● PROBLEM DESCRIPTION:
Of all the entries below, only the lines from the one with "ATOM 11 C C" up to and including the one with "ATOM 29 C CA" are to be duplicated exactly.

● LISTED ENTRIES:
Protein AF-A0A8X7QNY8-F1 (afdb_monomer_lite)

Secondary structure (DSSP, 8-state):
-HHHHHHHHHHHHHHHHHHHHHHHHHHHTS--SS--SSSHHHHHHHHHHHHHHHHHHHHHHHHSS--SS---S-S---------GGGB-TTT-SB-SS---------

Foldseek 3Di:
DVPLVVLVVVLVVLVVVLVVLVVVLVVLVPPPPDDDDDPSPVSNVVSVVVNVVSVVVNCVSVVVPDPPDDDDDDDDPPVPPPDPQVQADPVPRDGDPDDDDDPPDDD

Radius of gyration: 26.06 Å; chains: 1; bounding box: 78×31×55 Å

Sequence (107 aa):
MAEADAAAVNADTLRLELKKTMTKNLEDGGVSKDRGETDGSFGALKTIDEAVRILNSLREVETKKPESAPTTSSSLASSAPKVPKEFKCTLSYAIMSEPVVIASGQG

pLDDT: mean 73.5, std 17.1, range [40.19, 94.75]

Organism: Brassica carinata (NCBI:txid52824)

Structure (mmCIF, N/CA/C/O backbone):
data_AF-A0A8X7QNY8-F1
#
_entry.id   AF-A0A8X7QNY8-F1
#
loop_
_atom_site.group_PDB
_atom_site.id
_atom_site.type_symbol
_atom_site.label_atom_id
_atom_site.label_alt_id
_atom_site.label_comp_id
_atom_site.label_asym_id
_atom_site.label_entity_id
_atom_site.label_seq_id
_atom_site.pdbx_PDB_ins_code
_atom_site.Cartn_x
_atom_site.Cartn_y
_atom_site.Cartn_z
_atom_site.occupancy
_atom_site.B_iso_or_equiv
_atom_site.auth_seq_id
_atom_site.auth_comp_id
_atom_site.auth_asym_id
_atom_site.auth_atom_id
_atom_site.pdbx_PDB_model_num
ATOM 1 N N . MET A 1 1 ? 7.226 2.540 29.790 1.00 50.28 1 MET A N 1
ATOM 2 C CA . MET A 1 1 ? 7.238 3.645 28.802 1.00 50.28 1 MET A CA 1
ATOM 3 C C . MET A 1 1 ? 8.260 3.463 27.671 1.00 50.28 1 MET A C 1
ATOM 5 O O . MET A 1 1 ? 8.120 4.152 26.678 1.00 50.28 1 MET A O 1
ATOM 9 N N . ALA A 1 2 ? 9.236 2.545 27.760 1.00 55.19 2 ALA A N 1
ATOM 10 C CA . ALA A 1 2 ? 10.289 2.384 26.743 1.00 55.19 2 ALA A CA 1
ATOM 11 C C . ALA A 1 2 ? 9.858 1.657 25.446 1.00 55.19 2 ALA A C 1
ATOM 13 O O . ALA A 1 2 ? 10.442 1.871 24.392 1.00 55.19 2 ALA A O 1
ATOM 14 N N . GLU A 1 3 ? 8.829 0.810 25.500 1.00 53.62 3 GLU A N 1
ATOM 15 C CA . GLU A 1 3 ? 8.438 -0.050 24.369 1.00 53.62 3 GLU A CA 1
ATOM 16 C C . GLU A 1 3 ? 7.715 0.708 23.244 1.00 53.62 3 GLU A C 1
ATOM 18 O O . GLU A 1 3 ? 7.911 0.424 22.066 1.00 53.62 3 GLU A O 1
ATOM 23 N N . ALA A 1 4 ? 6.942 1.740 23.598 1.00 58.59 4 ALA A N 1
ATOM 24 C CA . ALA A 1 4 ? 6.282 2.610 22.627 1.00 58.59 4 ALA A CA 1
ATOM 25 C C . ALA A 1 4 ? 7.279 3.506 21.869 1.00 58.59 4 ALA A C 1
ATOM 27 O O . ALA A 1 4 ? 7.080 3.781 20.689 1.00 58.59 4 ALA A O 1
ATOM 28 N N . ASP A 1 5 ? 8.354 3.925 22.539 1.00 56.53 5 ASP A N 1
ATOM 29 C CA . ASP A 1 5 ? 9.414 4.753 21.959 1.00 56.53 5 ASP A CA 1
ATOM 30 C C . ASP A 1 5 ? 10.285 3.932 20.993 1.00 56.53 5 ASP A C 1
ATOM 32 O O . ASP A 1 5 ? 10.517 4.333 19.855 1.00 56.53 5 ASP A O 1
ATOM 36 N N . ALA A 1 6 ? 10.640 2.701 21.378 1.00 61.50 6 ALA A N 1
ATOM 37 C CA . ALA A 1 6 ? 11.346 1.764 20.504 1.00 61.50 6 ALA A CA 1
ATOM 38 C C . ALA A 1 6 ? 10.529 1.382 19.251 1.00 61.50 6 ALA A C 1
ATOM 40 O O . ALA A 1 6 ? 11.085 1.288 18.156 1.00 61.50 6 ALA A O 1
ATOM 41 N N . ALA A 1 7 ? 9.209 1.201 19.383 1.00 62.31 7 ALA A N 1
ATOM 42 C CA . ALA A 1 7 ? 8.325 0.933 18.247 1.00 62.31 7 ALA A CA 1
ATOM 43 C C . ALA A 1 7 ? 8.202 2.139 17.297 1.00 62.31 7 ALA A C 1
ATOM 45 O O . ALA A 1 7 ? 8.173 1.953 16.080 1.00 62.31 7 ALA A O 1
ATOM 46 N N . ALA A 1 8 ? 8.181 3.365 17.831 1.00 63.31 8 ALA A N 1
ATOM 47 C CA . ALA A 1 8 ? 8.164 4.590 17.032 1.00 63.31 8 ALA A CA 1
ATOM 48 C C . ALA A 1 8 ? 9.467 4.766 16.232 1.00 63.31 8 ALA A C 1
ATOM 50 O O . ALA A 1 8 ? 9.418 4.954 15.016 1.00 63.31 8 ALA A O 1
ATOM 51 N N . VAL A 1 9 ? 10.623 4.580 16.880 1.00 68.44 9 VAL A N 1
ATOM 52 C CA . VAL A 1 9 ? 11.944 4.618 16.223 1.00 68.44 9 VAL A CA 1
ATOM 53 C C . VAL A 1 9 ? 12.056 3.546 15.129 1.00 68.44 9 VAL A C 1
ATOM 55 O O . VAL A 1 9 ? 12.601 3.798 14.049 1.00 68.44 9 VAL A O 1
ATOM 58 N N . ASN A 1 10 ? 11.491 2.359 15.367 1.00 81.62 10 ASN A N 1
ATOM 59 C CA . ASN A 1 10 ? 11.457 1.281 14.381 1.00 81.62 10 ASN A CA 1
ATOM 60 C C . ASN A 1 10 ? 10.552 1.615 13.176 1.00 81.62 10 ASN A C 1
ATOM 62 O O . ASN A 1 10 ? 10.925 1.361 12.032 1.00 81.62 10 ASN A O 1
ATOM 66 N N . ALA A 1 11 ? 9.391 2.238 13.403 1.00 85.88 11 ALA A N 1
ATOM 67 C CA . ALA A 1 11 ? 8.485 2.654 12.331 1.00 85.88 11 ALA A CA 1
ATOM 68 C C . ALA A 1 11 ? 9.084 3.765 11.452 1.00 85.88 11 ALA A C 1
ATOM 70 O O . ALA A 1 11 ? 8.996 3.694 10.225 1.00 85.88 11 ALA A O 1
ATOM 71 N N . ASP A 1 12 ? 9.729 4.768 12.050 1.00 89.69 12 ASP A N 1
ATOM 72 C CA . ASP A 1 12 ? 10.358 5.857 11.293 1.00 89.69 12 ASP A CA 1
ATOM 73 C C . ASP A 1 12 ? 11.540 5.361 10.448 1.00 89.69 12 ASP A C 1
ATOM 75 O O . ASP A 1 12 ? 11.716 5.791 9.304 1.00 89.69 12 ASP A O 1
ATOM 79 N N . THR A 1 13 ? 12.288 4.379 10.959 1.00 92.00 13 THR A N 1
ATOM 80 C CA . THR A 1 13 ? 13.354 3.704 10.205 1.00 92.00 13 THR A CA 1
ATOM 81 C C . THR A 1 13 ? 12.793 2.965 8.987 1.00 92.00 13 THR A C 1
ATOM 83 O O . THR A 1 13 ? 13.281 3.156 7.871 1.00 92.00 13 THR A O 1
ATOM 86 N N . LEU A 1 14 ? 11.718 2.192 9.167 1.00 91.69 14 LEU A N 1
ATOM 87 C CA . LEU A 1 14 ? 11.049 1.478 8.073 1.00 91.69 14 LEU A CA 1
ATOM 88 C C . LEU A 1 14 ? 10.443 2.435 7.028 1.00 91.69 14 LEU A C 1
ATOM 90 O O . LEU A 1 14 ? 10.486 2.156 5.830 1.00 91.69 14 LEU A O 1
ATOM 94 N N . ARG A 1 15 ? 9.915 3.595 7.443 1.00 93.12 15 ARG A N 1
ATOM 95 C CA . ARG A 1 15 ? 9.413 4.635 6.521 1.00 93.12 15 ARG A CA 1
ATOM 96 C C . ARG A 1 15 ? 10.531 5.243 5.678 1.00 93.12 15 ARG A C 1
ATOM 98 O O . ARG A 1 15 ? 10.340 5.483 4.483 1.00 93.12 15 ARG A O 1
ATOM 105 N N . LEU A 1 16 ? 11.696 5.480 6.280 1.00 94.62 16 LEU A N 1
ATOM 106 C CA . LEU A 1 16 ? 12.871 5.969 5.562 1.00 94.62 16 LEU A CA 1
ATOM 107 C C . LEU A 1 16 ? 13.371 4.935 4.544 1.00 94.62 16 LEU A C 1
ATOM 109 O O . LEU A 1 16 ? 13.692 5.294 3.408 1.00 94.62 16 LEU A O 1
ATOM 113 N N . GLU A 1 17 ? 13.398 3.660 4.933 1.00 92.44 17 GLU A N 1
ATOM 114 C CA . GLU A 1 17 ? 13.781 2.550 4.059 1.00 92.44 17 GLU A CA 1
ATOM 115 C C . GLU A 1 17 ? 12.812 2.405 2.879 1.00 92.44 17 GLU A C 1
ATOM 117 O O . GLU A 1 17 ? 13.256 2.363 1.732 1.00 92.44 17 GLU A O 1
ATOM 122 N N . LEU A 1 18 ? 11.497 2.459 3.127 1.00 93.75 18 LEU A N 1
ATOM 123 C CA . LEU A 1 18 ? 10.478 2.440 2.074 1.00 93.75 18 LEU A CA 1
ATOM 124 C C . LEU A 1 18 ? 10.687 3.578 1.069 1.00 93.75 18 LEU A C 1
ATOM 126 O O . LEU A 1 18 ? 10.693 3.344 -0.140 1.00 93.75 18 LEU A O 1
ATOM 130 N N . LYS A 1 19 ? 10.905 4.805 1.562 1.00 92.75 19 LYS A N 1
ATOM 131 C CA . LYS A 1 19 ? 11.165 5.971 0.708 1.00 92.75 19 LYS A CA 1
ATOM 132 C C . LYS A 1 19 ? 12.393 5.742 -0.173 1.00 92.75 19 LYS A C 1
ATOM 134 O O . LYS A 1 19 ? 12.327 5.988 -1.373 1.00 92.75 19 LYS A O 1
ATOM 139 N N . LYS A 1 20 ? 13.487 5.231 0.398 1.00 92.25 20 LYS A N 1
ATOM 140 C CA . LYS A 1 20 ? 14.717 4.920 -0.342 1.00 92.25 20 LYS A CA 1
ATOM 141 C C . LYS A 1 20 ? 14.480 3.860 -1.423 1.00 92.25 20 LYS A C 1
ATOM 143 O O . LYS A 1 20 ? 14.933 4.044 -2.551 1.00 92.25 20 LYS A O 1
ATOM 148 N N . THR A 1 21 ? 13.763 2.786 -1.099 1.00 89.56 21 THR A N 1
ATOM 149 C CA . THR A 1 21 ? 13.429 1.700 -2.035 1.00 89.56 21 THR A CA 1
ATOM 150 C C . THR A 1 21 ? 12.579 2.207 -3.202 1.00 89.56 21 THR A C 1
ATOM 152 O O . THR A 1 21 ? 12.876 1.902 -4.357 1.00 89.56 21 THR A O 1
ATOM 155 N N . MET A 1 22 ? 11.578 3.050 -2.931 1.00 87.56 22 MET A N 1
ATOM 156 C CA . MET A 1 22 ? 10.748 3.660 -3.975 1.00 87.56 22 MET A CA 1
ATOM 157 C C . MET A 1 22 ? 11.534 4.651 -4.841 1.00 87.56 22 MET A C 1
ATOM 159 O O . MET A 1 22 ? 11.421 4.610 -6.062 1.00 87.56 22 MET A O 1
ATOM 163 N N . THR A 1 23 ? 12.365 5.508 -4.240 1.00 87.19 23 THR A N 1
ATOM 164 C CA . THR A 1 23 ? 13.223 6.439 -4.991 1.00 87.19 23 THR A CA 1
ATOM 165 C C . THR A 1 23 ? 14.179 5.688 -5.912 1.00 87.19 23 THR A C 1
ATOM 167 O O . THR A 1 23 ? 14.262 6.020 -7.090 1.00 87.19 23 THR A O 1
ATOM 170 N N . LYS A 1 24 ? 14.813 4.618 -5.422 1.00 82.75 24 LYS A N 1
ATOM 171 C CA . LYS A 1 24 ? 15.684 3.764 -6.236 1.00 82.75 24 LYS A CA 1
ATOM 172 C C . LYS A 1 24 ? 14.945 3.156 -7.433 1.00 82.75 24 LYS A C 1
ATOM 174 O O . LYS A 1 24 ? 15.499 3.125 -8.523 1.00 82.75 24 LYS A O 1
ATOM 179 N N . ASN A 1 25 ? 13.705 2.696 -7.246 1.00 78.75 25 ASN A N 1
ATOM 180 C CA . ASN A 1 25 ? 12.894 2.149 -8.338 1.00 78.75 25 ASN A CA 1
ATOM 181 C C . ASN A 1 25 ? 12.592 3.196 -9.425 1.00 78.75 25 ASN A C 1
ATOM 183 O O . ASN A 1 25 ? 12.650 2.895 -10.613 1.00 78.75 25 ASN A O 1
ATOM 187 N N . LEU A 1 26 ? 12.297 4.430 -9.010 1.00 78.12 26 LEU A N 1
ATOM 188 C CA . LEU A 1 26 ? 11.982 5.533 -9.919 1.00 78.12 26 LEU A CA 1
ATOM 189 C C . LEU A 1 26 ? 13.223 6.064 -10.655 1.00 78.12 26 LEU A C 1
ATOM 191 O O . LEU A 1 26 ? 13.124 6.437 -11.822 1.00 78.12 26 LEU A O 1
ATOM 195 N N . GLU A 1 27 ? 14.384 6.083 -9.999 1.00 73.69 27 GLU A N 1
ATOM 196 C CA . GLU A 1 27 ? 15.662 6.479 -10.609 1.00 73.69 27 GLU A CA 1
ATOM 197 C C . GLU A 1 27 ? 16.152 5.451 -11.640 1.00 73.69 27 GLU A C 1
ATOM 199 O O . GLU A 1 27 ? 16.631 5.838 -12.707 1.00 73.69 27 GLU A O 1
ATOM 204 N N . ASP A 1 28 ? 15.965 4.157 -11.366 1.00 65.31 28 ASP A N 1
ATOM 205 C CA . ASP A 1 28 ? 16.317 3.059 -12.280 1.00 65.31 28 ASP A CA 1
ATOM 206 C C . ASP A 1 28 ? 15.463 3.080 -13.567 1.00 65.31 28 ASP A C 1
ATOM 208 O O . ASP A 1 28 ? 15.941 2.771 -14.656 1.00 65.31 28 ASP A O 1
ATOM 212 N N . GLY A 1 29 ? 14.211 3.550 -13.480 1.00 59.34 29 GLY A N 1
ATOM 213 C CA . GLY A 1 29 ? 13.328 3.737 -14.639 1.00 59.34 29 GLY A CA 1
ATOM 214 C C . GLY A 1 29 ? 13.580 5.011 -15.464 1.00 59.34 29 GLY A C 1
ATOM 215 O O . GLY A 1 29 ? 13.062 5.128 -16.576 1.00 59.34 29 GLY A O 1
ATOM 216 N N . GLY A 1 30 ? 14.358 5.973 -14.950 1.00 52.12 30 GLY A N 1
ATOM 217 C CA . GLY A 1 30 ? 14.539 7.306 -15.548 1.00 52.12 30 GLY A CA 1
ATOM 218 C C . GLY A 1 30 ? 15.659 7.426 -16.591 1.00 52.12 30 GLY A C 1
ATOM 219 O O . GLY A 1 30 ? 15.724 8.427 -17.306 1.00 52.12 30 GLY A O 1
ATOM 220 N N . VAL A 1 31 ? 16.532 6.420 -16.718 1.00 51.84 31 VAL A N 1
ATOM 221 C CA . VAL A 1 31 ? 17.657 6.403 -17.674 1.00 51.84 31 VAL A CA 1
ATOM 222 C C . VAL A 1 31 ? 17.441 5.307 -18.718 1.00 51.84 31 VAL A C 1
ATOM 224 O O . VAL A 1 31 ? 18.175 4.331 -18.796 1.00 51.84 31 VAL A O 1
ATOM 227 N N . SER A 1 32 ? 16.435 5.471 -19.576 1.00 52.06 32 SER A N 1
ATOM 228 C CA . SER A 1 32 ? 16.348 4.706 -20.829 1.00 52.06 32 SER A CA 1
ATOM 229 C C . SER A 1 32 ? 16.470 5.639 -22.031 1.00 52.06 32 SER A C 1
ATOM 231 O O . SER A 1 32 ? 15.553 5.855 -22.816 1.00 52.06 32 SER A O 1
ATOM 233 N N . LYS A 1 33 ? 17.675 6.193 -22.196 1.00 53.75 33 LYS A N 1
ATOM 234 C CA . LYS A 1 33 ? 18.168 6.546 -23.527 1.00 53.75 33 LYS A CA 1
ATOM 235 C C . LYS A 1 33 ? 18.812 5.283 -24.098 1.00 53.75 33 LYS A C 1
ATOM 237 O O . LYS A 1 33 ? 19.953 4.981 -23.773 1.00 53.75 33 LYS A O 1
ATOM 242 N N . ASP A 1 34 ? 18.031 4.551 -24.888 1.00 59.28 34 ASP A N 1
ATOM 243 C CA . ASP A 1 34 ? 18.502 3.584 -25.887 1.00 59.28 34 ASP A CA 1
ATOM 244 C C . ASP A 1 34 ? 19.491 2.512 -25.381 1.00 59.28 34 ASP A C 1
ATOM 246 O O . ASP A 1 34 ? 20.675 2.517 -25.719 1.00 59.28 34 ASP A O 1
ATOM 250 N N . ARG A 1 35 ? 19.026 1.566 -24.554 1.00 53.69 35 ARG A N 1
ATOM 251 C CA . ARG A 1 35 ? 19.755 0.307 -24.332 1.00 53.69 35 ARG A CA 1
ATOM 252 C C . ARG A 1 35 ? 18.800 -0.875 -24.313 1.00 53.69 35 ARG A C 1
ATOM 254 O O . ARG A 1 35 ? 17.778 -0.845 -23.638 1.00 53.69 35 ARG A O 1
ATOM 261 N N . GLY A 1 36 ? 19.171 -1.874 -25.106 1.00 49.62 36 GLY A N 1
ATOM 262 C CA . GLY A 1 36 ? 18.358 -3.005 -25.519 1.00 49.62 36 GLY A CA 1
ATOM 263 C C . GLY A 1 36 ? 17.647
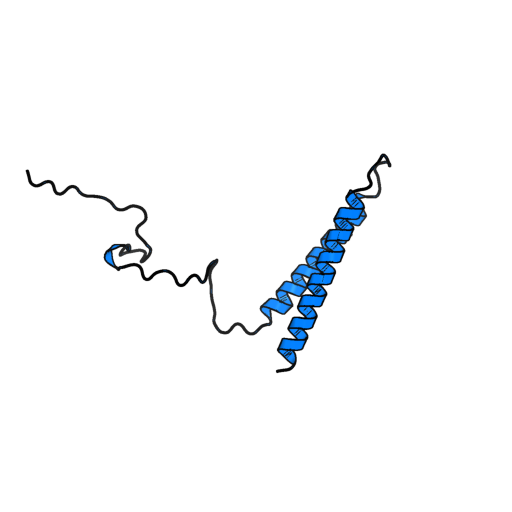 -3.760 -24.401 1.00 49.62 36 GLY A C 1
ATOM 264 O O . GLY A 1 36 ? 18.125 -3.916 -23.278 1.00 49.62 36 GLY A O 1
ATOM 265 N N . GLU A 1 37 ? 16.480 -4.247 -24.792 1.00 57.28 37 GLU A N 1
ATOM 266 C CA . GLU A 1 37 ? 15.593 -5.158 -24.092 1.00 57.28 37 GLU A CA 1
ATOM 267 C C . GLU A 1 37 ? 16.365 -6.396 -23.616 1.00 57.28 37 GLU A C 1
ATOM 269 O O . GLU A 1 37 ? 16.686 -7.235 -24.449 1.00 57.28 37 GLU A O 1
ATOM 274 N N . THR A 1 38 ? 16.676 -6.545 -22.317 1.00 51.91 38 THR A N 1
ATOM 275 C CA . THR A 1 38 ? 16.650 -7.882 -21.665 1.00 51.91 38 THR A CA 1
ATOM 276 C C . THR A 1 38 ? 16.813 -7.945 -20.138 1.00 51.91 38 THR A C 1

● YOUR RESPONSE:
ATOM 11 C C . ALA A 1 2 ? 9.858 1.657 25.446 1.00 55.19 2 ALA A C 1
ATOM 13 O O . ALA A 1 2 ? 10.442 1.871 24.392 1.00 55.19 2 ALA A O 1
ATOM 14 N N . GLU A 1 3 ? 8.829 0.810 25.500 1.00 53.62 3 GLU A N 1
ATOM 15 C CA . GLU A 1 3 ? 8.438 -0.050 24.369 1.00 53.62 3 GLU A CA 1
ATOM 16 C C . GLU A 1 3 ? 7.715 0.708 23.244 1.00 53.62 3 GLU A C 1
ATOM 18 O O . GLU A 1 3 ? 7.911 0.424 22.066 1.00 53.62 3 GLU A O 1
ATOM 23 N N . ALA A 1 4 ? 6.942 1.740 23.598 1.00 58.59 4 ALA A N 1
ATOM 24 C CA . ALA A 1 4 ? 6.282 2.610 22.627 1.00 58.59 4 ALA A CA 1
ATOM 25 C C . ALA A 1 4 ? 7.279 3.506 21.869 1.00 58.59 4 ALA A C 1
ATOM 27 O O . ALA A 1 4 ? 7.080 3.781 20.689 1.00 58.59 4 ALA A O 1
ATOM 28 N N . ASP A 1 5 ? 8.354 3.925 22.539 1.00 56.53 5 ASP A N 1
ATOM 29 C CA . ASP A 1 5 ? 9.414 4.753 21.959 1.00 56.53 5 ASP A CA 1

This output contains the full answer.